From The Washington Post

Reviewed by Ross Gelbspan

Contemporary capitalism and a habitable planet cannot coexist. That is the core message of The Bridge at the Edge of the World, by J. "Gus" Speth, a prominent environmentalist who, in this book, has turned sharply critical of the U.S. environmental movement.

Speth is dean of environmental studies at Yale, a founder of two major environmental groups (the Natural Resources Defense Council and the World Resources Institute), former chairman of the President's Council on Environmental Quality (under Jimmy Carter) and a former head of the U.N. Development Program. So part of his thesis is expected: Climate change is only the leading edge of a potential cascade of ecological disasters.

"Half the world's tropical and temperate forests are gone," he writes. "About half the wetlands . . . are gone. An estimated 90 percent of large predator fish are gone. . . . Twenty percent of the corals are gone. . . . Species are disappearing at rates about a thousand times faster than normal. . . . Persistent toxic chemicals can now be found by the dozens in . . . every one of us."

One might assume, given this setup, that Speth would argue for a revitalization of the environmental movement. He does not. Environmentalism, in his view, is almost as compromised as the planet itself. Speth faults the movement for using market incentives to achieve environmental ends and for the deception that sufficient change can come from engaging the corporate sector and working "within the system" and not enlisting the support of other activist constituencies.

Environmentalism today is "pragmatic and incrementalist," he notes, "awash in good proposals for sensible environmental action" -- and he does not mean it as a compliment. "Working only within the system will . . . not succeed when what is needed is transformative change in the system itself."

In Speth's view, the accelerating degradation of the Earth is not simply the result of flawed or inattentive national policies. It is "a result of systemic failures of the capitalism that we have today," which aims for perpetual economic growth and has brought us, simultaneously, to the threshold of abundance and the brink of ruination. He identifies the major driver of environmental destruction as the 60,000 multinational corporations that have emerged in the last few decades and that continually strive to increase their size and profitability while, at the same time, deflecting efforts to rein in their most destructive impacts.

"The system of modern capitalism . . . will generate ever-larger environmental consequences, outstripping efforts to manage them," Speth writes. What's more, "It is unimaginable that American politics as we know it will deliver the transformative changes needed" to save us from environmental catastrophe. "Weak, shallow, dangerous, and corrupted," he says, "it is the best democracy that money can buy."
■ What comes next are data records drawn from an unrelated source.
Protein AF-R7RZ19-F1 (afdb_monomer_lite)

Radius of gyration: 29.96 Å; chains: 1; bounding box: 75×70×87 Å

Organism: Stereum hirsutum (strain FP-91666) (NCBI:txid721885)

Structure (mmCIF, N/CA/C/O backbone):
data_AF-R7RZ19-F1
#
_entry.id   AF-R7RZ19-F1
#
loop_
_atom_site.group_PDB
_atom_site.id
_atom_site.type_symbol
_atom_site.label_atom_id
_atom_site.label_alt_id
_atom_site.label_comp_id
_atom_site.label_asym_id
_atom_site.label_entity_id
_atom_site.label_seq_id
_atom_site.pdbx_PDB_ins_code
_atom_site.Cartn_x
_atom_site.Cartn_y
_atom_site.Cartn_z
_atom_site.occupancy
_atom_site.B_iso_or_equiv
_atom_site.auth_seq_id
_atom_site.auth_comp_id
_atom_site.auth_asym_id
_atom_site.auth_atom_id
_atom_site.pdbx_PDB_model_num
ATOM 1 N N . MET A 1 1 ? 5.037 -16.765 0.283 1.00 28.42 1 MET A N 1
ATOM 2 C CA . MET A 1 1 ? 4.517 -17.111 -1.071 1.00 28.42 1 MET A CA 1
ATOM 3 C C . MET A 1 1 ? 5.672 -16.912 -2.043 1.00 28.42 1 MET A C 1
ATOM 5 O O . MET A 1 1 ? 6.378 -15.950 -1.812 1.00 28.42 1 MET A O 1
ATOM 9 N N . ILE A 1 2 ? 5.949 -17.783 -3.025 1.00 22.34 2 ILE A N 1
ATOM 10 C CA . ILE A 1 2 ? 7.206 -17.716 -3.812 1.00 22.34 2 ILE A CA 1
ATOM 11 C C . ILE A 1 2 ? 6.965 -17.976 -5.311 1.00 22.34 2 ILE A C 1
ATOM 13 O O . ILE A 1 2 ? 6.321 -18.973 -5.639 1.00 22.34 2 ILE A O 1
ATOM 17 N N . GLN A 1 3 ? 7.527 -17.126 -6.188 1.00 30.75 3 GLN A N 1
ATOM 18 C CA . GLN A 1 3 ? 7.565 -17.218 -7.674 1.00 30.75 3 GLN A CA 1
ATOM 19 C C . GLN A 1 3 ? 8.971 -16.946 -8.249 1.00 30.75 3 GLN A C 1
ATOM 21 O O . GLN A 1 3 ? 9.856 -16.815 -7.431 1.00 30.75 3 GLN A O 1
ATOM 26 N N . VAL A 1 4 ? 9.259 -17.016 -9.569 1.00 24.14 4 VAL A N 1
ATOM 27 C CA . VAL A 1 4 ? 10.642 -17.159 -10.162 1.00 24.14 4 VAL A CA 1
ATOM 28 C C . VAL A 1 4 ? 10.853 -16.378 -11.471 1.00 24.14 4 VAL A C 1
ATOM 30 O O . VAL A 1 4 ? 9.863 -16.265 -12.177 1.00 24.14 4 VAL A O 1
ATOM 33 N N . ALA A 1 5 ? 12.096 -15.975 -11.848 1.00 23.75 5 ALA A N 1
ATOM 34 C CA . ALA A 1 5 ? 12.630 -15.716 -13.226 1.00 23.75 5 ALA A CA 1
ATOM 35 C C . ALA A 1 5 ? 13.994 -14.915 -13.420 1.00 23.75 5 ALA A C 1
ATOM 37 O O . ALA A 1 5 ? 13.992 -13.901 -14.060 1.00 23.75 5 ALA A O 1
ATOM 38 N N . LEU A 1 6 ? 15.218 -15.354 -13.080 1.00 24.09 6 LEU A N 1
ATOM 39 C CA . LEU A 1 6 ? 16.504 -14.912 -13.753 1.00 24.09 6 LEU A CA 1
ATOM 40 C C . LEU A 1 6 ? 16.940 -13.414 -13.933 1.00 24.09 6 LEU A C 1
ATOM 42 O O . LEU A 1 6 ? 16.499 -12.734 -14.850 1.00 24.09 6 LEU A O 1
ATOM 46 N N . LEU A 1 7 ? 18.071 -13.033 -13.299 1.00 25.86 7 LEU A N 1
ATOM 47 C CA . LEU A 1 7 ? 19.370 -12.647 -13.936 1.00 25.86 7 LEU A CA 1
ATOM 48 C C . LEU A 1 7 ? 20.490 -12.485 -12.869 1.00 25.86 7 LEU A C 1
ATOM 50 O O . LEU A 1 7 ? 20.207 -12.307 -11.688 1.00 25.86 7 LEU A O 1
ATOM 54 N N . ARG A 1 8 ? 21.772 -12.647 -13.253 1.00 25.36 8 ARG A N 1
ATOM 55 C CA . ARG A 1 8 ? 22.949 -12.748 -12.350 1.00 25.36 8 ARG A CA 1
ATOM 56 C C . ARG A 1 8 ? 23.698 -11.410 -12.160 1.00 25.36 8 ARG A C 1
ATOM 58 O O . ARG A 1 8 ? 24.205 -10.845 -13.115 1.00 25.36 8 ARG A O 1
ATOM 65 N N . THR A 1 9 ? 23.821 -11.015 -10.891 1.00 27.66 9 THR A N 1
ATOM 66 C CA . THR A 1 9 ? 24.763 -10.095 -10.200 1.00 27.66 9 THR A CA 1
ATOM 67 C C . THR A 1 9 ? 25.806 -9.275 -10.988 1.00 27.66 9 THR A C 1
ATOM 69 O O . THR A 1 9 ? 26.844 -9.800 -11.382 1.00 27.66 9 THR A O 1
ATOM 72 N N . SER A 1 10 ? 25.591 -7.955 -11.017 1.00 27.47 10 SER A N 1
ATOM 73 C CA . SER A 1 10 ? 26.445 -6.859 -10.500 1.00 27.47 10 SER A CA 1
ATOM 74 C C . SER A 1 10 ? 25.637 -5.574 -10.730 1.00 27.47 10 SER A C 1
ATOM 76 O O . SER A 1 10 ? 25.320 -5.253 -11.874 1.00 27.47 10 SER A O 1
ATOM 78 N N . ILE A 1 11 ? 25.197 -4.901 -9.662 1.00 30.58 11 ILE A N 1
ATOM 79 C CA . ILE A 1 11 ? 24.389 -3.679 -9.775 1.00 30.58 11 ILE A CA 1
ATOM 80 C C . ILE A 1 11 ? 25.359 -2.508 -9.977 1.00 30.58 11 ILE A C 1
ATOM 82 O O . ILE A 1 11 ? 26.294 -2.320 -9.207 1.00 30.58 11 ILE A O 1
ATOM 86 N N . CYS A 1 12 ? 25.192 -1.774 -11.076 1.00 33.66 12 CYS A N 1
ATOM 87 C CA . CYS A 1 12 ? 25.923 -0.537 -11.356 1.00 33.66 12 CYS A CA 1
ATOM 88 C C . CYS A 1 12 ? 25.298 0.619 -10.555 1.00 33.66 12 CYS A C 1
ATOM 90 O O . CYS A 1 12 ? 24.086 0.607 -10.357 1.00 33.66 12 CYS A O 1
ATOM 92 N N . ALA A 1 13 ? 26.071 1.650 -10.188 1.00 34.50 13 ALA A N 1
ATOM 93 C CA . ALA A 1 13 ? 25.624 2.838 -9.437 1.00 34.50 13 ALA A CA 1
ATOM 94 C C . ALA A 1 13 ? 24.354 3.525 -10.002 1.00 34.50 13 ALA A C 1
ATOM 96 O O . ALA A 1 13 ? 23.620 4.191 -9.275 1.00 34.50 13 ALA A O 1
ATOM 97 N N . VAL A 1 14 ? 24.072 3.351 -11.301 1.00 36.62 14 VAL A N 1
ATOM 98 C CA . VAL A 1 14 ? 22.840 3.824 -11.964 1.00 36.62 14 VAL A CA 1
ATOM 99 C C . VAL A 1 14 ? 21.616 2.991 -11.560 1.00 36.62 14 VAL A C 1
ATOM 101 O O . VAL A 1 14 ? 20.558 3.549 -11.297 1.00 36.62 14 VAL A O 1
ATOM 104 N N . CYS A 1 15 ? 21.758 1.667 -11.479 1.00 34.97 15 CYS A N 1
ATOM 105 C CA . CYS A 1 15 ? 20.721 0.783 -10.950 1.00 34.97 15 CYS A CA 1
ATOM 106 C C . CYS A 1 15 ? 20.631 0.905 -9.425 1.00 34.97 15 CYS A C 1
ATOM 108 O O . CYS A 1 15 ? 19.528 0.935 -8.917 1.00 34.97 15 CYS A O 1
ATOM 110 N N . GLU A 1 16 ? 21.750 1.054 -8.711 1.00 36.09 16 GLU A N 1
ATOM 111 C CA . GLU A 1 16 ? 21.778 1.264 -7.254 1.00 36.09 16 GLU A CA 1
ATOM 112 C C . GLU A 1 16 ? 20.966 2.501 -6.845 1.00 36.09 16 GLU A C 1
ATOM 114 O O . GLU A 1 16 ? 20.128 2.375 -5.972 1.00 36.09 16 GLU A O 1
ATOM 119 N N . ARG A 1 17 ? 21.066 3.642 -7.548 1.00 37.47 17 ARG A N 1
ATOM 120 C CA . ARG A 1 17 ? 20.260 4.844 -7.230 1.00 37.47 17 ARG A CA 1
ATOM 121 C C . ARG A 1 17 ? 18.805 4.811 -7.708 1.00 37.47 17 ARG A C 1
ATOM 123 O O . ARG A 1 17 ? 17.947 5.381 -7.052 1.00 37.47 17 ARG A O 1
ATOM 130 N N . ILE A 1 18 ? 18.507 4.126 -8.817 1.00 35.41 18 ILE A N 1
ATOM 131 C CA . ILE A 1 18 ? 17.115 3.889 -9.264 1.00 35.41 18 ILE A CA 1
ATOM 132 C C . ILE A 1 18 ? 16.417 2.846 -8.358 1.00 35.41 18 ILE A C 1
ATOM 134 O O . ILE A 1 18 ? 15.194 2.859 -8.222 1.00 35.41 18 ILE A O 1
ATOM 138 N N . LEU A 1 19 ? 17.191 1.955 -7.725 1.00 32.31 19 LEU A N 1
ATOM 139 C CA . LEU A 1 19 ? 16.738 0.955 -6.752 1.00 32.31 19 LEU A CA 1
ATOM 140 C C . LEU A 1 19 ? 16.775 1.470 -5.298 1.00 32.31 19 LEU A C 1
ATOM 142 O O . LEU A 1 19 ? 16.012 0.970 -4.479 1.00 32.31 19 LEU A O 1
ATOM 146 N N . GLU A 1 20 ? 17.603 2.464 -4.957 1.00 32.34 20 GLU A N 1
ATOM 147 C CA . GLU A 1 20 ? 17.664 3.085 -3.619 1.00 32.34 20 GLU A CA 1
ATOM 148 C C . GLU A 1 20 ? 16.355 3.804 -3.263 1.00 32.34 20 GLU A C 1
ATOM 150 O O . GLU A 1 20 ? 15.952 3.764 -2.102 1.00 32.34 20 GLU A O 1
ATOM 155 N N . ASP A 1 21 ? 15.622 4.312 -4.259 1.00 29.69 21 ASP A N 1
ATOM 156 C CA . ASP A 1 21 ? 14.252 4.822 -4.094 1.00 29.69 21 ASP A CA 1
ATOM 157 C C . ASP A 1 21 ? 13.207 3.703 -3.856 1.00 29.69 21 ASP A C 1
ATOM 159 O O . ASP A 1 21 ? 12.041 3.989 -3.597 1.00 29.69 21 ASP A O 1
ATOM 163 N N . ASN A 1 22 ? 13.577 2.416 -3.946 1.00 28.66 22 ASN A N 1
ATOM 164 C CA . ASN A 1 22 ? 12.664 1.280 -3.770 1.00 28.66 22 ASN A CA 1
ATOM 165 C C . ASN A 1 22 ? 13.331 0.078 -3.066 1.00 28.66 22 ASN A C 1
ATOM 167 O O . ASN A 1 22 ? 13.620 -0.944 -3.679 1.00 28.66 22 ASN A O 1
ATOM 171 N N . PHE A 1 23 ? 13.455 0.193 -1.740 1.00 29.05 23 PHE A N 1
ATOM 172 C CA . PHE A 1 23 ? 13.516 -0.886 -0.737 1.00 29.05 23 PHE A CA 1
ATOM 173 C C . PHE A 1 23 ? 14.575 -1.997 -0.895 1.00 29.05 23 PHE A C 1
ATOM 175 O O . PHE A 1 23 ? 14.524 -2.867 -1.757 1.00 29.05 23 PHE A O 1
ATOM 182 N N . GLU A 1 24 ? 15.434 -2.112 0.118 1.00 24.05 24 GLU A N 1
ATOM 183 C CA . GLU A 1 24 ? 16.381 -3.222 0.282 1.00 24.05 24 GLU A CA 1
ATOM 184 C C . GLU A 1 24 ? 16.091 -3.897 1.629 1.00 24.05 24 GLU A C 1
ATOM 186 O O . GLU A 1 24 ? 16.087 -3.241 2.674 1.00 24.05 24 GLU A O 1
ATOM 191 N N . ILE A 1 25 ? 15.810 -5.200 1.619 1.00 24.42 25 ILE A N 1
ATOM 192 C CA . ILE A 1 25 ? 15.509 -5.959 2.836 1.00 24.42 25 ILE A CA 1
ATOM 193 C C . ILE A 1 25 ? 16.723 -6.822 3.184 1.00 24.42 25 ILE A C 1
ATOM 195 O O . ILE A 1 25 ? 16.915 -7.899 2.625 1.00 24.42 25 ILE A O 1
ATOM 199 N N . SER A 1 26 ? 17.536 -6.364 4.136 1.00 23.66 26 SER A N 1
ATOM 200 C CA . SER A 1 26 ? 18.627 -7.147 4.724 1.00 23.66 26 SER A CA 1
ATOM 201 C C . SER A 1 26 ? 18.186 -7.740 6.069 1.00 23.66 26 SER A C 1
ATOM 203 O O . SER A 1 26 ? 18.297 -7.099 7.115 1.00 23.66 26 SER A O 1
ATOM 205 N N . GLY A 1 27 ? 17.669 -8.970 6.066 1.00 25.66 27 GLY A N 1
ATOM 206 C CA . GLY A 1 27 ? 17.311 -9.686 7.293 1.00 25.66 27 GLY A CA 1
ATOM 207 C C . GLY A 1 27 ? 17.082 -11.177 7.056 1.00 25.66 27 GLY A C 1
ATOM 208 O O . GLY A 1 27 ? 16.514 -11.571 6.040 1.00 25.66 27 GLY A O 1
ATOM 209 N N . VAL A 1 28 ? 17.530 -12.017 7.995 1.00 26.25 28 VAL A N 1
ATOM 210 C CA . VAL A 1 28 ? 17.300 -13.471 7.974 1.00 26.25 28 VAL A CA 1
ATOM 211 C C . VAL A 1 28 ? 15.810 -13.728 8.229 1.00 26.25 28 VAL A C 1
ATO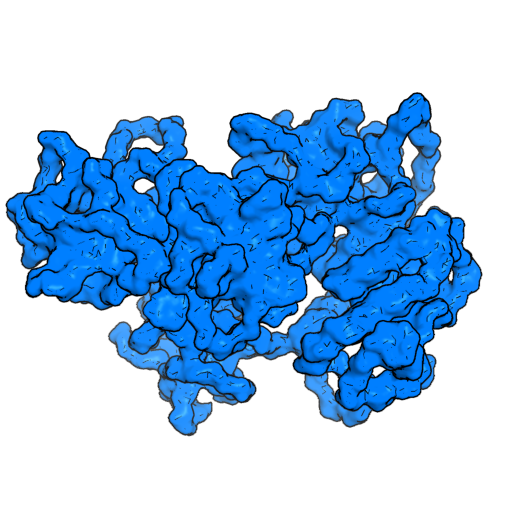M 213 O O . VAL A 1 28 ? 15.332 -13.586 9.352 1.00 26.25 28 VAL A O 1
ATOM 216 N N . MET A 1 29 ? 15.059 -14.057 7.175 1.00 33.53 29 MET A N 1
ATOM 217 C CA . MET A 1 29 ? 13.612 -14.287 7.247 1.00 33.53 29 MET A CA 1
ATOM 218 C C . MET A 1 29 ? 13.292 -15.722 7.681 1.00 33.53 29 MET A C 1
ATOM 220 O O . MET A 1 29 ? 13.598 -16.677 6.974 1.00 33.53 29 MET A O 1
ATOM 224 N N . THR A 1 30 ? 12.600 -15.876 8.812 1.00 29.56 30 THR A N 1
ATOM 225 C CA . THR A 1 30 ? 12.046 -17.165 9.272 1.00 29.56 30 THR A CA 1
ATOM 226 C C . THR A 1 30 ? 10.675 -17.482 8.654 1.00 29.56 30 THR A C 1
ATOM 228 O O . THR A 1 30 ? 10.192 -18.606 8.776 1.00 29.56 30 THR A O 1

Above all, Speth faults environmentalists for assuming they alone hold the key to arresting the deterioration of the planet. That task, he emphasizes, will require the involvement of activists working on campaign finance reform, corporate accountability, labor, human rights and environmental justice, to name a few. (Full disclosure: He also approvingly cites some of this reviewer's criticisms of media coverage of environmental issues.)

Speth, of course, is hardly the first person to issue a sweeping indictment of capitalism and predict that it contains the seeds of its own demise. But he dismisses a socialist alternative, and, at its core, his prescription is more reformist than revolutionary. He implies that a more highly regulated and democratized form of capitalism could be compatible with environmental salvation if it were accompanied by a profound change in personal and collective values. Instead of seeking ever more consumption, we need a "post-growth society" with a more rounded definition of well-being. Rather than using gross domestic product as the primary measure of a country's economic health, we should turn to the new field of ecological accounting, which tries to factor in the costs of resource depletion and pollution.

This book is an extremely probing and thoughtful diagnosis of the root causes of planetary distress. But short of a cataclysmic event -- like the Great Depression or some equally profound social breakdown -- Speth does not suggest how we might achieve the change in values and structural reform necessary for long-term sustainability. "People have conversion experiences and epiphanies," he notes, asking, "Can an entire society have a conversion experience?"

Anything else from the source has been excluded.